Friday, June 16, 2006
Food and Wine Pairing Class
Friday morning of the Napa Experience, I found myself sipping a Sparkling Brut at 9 AM. This was to be our longest day of tasting and swilling wines, and we began at Beringer. Beringer is a large production winery with numerous labels and quality levels. We all know about the Beringer White Zinfandel, the wine made from "no such grape". But they have a number of high end wines, some of which are on the Fleming's Wine List. Their Knight's Valley Cabernet is a wonderful effort if you get a chance. Today our effort was all about pairing wines with food and our lecturer was Jerry Comfort, a former chef and current partner in a Wine Education company that Beringer started.

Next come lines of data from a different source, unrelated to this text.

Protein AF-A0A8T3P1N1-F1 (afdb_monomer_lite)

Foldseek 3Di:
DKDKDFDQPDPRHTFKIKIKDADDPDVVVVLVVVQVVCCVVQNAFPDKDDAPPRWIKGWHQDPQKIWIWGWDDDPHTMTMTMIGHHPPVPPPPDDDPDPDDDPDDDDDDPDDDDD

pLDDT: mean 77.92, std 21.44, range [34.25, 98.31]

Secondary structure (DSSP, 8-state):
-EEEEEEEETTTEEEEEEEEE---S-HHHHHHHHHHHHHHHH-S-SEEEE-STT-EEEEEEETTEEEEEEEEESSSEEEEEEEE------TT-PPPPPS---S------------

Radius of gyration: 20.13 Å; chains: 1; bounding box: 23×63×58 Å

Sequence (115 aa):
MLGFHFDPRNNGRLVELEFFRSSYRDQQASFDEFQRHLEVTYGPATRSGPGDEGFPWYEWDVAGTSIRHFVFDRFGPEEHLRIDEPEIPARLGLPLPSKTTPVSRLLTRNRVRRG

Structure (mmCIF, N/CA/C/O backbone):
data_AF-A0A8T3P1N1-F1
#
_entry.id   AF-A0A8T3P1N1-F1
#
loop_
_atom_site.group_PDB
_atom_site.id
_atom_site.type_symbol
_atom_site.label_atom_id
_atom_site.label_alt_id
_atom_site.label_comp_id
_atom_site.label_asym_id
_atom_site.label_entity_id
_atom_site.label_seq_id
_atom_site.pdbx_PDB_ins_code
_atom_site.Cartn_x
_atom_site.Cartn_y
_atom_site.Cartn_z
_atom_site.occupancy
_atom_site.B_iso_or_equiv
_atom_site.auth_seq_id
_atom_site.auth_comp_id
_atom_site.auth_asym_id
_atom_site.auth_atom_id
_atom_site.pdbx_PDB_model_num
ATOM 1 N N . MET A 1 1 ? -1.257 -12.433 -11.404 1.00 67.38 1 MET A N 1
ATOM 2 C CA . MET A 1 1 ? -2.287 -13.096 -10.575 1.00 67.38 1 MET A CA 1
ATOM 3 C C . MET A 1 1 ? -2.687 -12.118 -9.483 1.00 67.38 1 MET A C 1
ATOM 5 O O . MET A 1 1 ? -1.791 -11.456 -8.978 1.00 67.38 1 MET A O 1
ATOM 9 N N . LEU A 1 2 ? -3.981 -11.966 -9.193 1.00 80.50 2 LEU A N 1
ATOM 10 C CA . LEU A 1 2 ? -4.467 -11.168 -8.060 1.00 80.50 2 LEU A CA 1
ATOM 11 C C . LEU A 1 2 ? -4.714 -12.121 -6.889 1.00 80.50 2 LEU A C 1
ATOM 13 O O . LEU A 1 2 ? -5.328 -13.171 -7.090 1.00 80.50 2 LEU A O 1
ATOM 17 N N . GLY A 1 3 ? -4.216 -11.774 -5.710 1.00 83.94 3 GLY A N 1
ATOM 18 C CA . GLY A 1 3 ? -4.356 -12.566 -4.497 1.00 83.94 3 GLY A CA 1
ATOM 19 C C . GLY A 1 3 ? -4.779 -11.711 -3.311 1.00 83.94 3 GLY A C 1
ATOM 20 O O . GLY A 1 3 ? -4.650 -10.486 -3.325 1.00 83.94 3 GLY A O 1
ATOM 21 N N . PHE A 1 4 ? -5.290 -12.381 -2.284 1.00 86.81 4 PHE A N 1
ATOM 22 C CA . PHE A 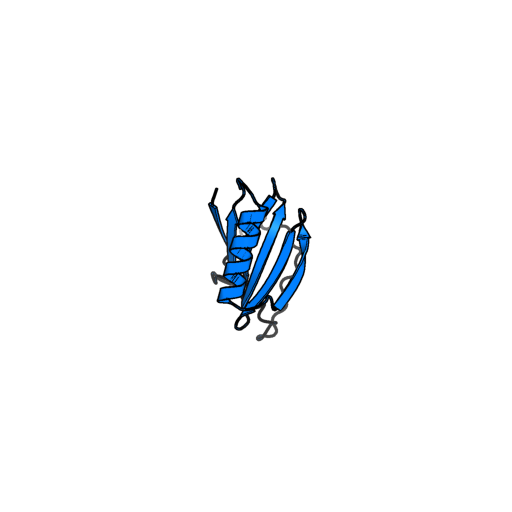1 4 ? -5.494 -11.789 -0.970 1.00 86.81 4 PHE A CA 1
ATOM 23 C C . PHE A 1 4 ? -5.082 -12.785 0.116 1.00 86.81 4 PHE A C 1
ATOM 25 O O . PHE A 1 4 ? -5.175 -14.001 -0.076 1.00 86.81 4 PHE A O 1
ATOM 32 N N . HIS A 1 5 ? -4.627 -12.266 1.249 1.00 83.19 5 HIS A N 1
ATOM 33 C CA . HIS A 1 5 ? -4.270 -13.026 2.440 1.00 83.19 5 HIS A CA 1
ATOM 34 C C . HIS A 1 5 ? -4.943 -12.401 3.667 1.00 83.19 5 HIS A C 1
ATOM 36 O O . HIS A 1 5 ? -5.101 -11.184 3.749 1.00 83.19 5 HIS A O 1
ATOM 42 N N . PHE A 1 6 ? -5.367 -13.241 4.610 1.00 84.62 6 PHE A N 1
ATOM 43 C CA . PHE A 1 6 ? -5.870 -12.809 5.910 1.00 84.62 6 PHE A CA 1
ATOM 44 C C . PHE A 1 6 ? -5.281 -13.705 7.002 1.00 84.62 6 PHE A C 1
ATOM 46 O O . PHE A 1 6 ? -5.215 -14.926 6.837 1.00 84.62 6 PHE A O 1
ATOM 53 N N . ASP A 1 7 ? -4.885 -13.100 8.119 1.00 76.88 7 ASP A N 1
ATOM 54 C CA . ASP A 1 7 ? -4.351 -13.801 9.291 1.00 76.88 7 ASP A CA 1
ATOM 55 C C . ASP A 1 7 ? -5.219 -13.458 10.515 1.00 76.88 7 ASP A C 1
ATOM 57 O O . ASP A 1 7 ? -5.088 -12.373 11.096 1.00 76.88 7 ASP A O 1
ATOM 61 N N . PRO A 1 8 ? -6.170 -14.329 10.903 1.00 73.69 8 PRO A N 1
ATOM 62 C CA . PRO A 1 8 ? -7.002 -14.086 12.067 1.00 73.69 8 PRO A CA 1
ATOM 63 C C . PRO A 1 8 ? -6.200 -14.374 13.345 1.00 73.69 8 PRO A C 1
ATOM 65 O O . PRO A 1 8 ? -6.152 -15.505 13.835 1.00 73.69 8 PRO A O 1
ATOM 68 N N . ARG A 1 9 ? -5.577 -13.341 13.919 1.00 71.06 9 ARG A N 1
ATOM 69 C CA . ARG A 1 9 ? -4.926 -13.428 15.238 1.00 71.06 9 ARG A CA 1
ATOM 70 C C . ARG A 1 9 ? -5.949 -13.211 16.361 1.00 71.06 9 ARG A C 1
ATOM 72 O O . ARG A 1 9 ? -7.078 -12.802 16.133 1.00 71.06 9 ARG A O 1
ATOM 79 N N . ASN A 1 10 ? -5.573 -13.496 17.609 1.00 65.62 10 ASN A N 1
ATOM 80 C CA . ASN A 1 10 ? -6.409 -13.235 18.795 1.00 65.62 10 ASN A CA 1
ATOM 81 C C . ASN A 1 10 ? -7.812 -13.881 18.747 1.00 65.62 10 ASN A C 1
ATOM 83 O O . ASN A 1 10 ? -8.823 -13.191 18.633 1.00 65.62 10 ASN A O 1
ATOM 87 N N . ASN A 1 11 ? -7.894 -15.207 18.897 1.00 73.81 11 ASN A N 1
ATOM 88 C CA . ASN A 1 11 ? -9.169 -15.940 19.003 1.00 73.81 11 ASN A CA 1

Jerry's lesson revolved around the theory that food changes wine, wine does not change food. Our simplest lesson tested the effect of sweet and sour on 4 different wines. Armed with an apple slice and a wedge of lemon, we tasted four styles of wine: off dry (the White Zin), crisp white with no oak (sauvignon blanc), light intensity red with little tannin (Pinot Noir) and a strong intensity red with tannin (Cabernet Knights Valley). Each was affected in similar ways by the various outside tastes. After the sweet apple, each wine became more acidic or tart, and the Cabs tannins became more bitter and astringent. Even the White Zin lost all elements of sweetness. The lemon had the opposite affect, neutralizing the acid in the wines. The sweetness became cloying, and the reds became flabby, with no element of structure or mouth feel. We did a similar test with a piece of pepper coated Brie, simulating spicy foods. Typically we recommend wines with some residual sugar to pair with spicy foods (think Gewurtztraminer). The White Zin performed that role in this tasting, and the structure of the spice remained. When we tried the tannic Cabernet however, the oak accentuated the spice, and the taste of the fruit is diminished in the wine. The result is a very hot mouth feel and increased spice. Not a pleasant pairing. However when we seasoned the spicy food with lemon and salt, two typical additions, the resulting reaction helps reduce the spice, and works with the oak to "fix" the wine, and the flavor of the wine returns, and spice is modified. The subsequent pairings involved this theory. Various foods were "seasoned" with moderate levels of acid and salt, and the resulting pairing typically was a winner. The conclusion was that most wines pair with most foods, if the competing elements are neutralized with proper seasoning. This is most effectively shown when we add salt and lime to tequila! The Margarita demonstrates how the acid and salt neutralize the bitterness of the tequila and maximize the sweetness of the Lime and Agave. For homework, let me recommend you try a light white and a heavy red with a piece of Salmon, unseasoned. Watch the food affect the wines, the red especially becoming more oily tasting and overpowering the fish. Then add a bit of lemon and salt to the salmon. The result is a balance of flavors in the wine, and regardless of how big a red or light a white you use, they tend to work.